[[ Material shown open ]]

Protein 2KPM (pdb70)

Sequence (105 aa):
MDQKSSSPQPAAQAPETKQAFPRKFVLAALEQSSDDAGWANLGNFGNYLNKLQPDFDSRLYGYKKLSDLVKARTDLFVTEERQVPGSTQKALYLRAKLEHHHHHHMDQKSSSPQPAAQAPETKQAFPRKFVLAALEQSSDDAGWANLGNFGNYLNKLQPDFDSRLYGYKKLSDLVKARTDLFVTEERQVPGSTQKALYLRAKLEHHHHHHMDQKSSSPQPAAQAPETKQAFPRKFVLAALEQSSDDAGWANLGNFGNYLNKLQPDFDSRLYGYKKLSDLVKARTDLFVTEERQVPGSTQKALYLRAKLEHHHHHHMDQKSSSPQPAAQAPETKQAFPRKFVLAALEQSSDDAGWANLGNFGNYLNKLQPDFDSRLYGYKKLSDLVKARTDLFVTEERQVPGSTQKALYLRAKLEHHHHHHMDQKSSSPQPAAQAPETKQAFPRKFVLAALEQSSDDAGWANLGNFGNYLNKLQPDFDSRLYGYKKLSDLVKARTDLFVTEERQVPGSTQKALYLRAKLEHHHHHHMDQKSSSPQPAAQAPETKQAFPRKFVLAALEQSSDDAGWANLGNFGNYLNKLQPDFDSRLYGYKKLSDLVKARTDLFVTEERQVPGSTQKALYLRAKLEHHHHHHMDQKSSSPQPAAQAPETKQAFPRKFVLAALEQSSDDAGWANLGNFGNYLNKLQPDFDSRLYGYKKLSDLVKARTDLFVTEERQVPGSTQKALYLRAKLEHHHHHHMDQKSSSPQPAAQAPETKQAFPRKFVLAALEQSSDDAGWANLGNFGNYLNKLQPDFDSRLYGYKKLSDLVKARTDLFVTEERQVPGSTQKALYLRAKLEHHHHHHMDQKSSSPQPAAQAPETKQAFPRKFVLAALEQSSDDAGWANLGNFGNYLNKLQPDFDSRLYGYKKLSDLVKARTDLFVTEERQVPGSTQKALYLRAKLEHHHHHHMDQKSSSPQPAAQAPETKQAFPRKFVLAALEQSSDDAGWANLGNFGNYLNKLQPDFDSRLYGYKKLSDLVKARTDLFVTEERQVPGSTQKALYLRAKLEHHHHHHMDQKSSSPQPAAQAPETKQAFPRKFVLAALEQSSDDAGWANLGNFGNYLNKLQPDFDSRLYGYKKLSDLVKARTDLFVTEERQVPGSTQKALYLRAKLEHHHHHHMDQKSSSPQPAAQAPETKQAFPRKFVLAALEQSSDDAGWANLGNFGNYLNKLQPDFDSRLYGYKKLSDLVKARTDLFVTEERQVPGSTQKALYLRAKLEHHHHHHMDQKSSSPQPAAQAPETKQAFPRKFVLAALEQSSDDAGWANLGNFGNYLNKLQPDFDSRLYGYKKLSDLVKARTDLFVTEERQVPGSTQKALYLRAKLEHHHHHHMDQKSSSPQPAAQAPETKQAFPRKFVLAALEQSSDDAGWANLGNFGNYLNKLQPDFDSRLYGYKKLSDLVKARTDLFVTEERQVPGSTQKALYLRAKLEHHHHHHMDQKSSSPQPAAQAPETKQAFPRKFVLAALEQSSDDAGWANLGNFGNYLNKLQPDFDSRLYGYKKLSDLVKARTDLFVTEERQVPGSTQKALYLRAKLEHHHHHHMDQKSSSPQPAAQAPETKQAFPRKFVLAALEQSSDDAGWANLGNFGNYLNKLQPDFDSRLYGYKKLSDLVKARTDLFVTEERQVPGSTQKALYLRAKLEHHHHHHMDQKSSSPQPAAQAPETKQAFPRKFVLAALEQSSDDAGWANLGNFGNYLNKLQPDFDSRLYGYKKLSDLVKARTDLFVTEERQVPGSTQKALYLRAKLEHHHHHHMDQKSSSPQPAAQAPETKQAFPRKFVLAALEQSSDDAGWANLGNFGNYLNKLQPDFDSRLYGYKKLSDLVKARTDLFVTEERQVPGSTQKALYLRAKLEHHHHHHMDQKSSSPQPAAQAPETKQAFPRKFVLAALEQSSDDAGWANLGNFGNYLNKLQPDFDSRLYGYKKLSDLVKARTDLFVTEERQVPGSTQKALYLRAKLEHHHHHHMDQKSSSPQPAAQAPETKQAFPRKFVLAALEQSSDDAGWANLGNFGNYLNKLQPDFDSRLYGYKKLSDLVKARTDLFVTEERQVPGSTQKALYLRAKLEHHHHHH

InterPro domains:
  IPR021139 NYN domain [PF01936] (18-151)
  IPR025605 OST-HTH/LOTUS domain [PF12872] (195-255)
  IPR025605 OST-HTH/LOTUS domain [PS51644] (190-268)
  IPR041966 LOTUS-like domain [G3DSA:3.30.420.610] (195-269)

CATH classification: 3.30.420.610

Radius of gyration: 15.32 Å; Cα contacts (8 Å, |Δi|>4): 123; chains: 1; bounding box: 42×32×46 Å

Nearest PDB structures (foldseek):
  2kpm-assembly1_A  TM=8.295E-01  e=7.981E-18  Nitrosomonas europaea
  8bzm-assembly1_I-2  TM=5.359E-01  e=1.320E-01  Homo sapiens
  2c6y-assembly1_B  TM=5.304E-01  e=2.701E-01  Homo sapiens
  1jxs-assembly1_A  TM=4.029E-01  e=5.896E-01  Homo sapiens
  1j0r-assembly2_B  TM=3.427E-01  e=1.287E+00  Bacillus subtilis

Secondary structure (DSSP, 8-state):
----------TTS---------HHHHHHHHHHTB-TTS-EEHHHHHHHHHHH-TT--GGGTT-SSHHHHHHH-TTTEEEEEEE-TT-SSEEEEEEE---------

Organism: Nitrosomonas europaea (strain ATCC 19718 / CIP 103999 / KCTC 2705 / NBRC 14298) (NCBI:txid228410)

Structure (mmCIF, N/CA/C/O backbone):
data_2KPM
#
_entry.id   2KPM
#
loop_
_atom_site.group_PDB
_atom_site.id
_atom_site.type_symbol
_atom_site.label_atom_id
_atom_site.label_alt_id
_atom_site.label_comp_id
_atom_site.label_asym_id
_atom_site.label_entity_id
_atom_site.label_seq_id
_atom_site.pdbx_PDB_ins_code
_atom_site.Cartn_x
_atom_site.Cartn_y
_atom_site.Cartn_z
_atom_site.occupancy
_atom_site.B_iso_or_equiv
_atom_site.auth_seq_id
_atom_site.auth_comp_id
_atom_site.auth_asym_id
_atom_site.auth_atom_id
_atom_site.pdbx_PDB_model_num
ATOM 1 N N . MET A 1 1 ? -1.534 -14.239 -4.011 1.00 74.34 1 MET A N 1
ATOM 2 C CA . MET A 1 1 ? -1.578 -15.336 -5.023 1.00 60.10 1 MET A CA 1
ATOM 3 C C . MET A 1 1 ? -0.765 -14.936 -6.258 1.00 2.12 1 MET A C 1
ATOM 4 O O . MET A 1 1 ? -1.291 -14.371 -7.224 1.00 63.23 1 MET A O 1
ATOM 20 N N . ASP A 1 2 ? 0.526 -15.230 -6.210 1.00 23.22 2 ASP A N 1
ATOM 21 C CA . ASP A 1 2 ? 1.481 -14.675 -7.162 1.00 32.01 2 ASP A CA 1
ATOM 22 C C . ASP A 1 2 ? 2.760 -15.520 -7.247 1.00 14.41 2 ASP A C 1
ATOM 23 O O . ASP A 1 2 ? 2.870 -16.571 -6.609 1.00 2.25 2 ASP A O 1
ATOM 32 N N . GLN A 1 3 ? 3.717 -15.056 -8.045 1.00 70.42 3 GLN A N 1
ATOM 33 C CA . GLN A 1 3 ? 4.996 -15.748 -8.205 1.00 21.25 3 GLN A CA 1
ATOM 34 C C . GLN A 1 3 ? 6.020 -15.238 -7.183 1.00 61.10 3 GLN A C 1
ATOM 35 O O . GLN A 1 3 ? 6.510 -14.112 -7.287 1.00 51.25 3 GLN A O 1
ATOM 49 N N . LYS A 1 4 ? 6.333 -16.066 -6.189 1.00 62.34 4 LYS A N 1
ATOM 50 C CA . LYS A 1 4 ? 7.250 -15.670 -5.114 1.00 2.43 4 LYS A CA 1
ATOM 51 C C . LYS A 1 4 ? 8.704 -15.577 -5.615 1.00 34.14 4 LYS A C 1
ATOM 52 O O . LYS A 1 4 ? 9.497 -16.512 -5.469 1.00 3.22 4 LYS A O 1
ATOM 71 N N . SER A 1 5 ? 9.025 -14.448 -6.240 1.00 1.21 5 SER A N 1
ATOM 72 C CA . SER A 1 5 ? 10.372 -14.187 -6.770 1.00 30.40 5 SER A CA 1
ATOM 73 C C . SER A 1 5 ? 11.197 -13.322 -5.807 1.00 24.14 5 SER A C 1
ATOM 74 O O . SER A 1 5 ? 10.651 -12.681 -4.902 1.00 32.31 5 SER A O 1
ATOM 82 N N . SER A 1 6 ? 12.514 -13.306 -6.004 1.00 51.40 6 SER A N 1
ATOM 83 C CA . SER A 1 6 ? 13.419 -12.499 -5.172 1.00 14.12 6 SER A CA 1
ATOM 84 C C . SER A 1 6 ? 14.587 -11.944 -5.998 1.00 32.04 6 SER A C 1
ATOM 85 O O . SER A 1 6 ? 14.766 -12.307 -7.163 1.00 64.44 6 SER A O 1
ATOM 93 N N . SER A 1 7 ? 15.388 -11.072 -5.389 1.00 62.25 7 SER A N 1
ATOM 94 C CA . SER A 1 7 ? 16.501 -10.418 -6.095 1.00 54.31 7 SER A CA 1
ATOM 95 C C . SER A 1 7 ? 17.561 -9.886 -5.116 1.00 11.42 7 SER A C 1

[[ Material shown closed ]]

(Work request):
All lines in the data above from the one with "ATOM 50 C CA" through the one with "ATOM 74 O O" must be repeated exactly, and no others.

(Your response):
ATOM 50 C CA . LYS A 1 4 ? 7.250 -15.670 -5.114 1.00 2.43 4 LYS A CA 1
ATOM 51 C C . LYS A 1 4 ? 8.704 -15.577 -5.615 1.00 34.14 4 LYS A C 1
ATOM 52 O O . LYS A 1 4 ? 9.497 -16.512 -5.469 1.00 3.22 4 LYS A O 1
ATOM 71 N N . SER A 1 5 ? 9.025 -14.448 -6.240 1.00 1.21 5 SER A N 1
ATOM 72 C CA . SER A 1 5 ? 10.372 -14.187 -6.770 1.00 30.40 5 SER A CA 1
ATOM 73 C C . SER A 1 5 ? 11.197 -13.322 -5.807 1.00 24.14 5 SER A C 1
ATOM 74 O O . SER A 1 5 ? 10.651 -12.681 -4.902 1.00 32.31 5 SER A O 1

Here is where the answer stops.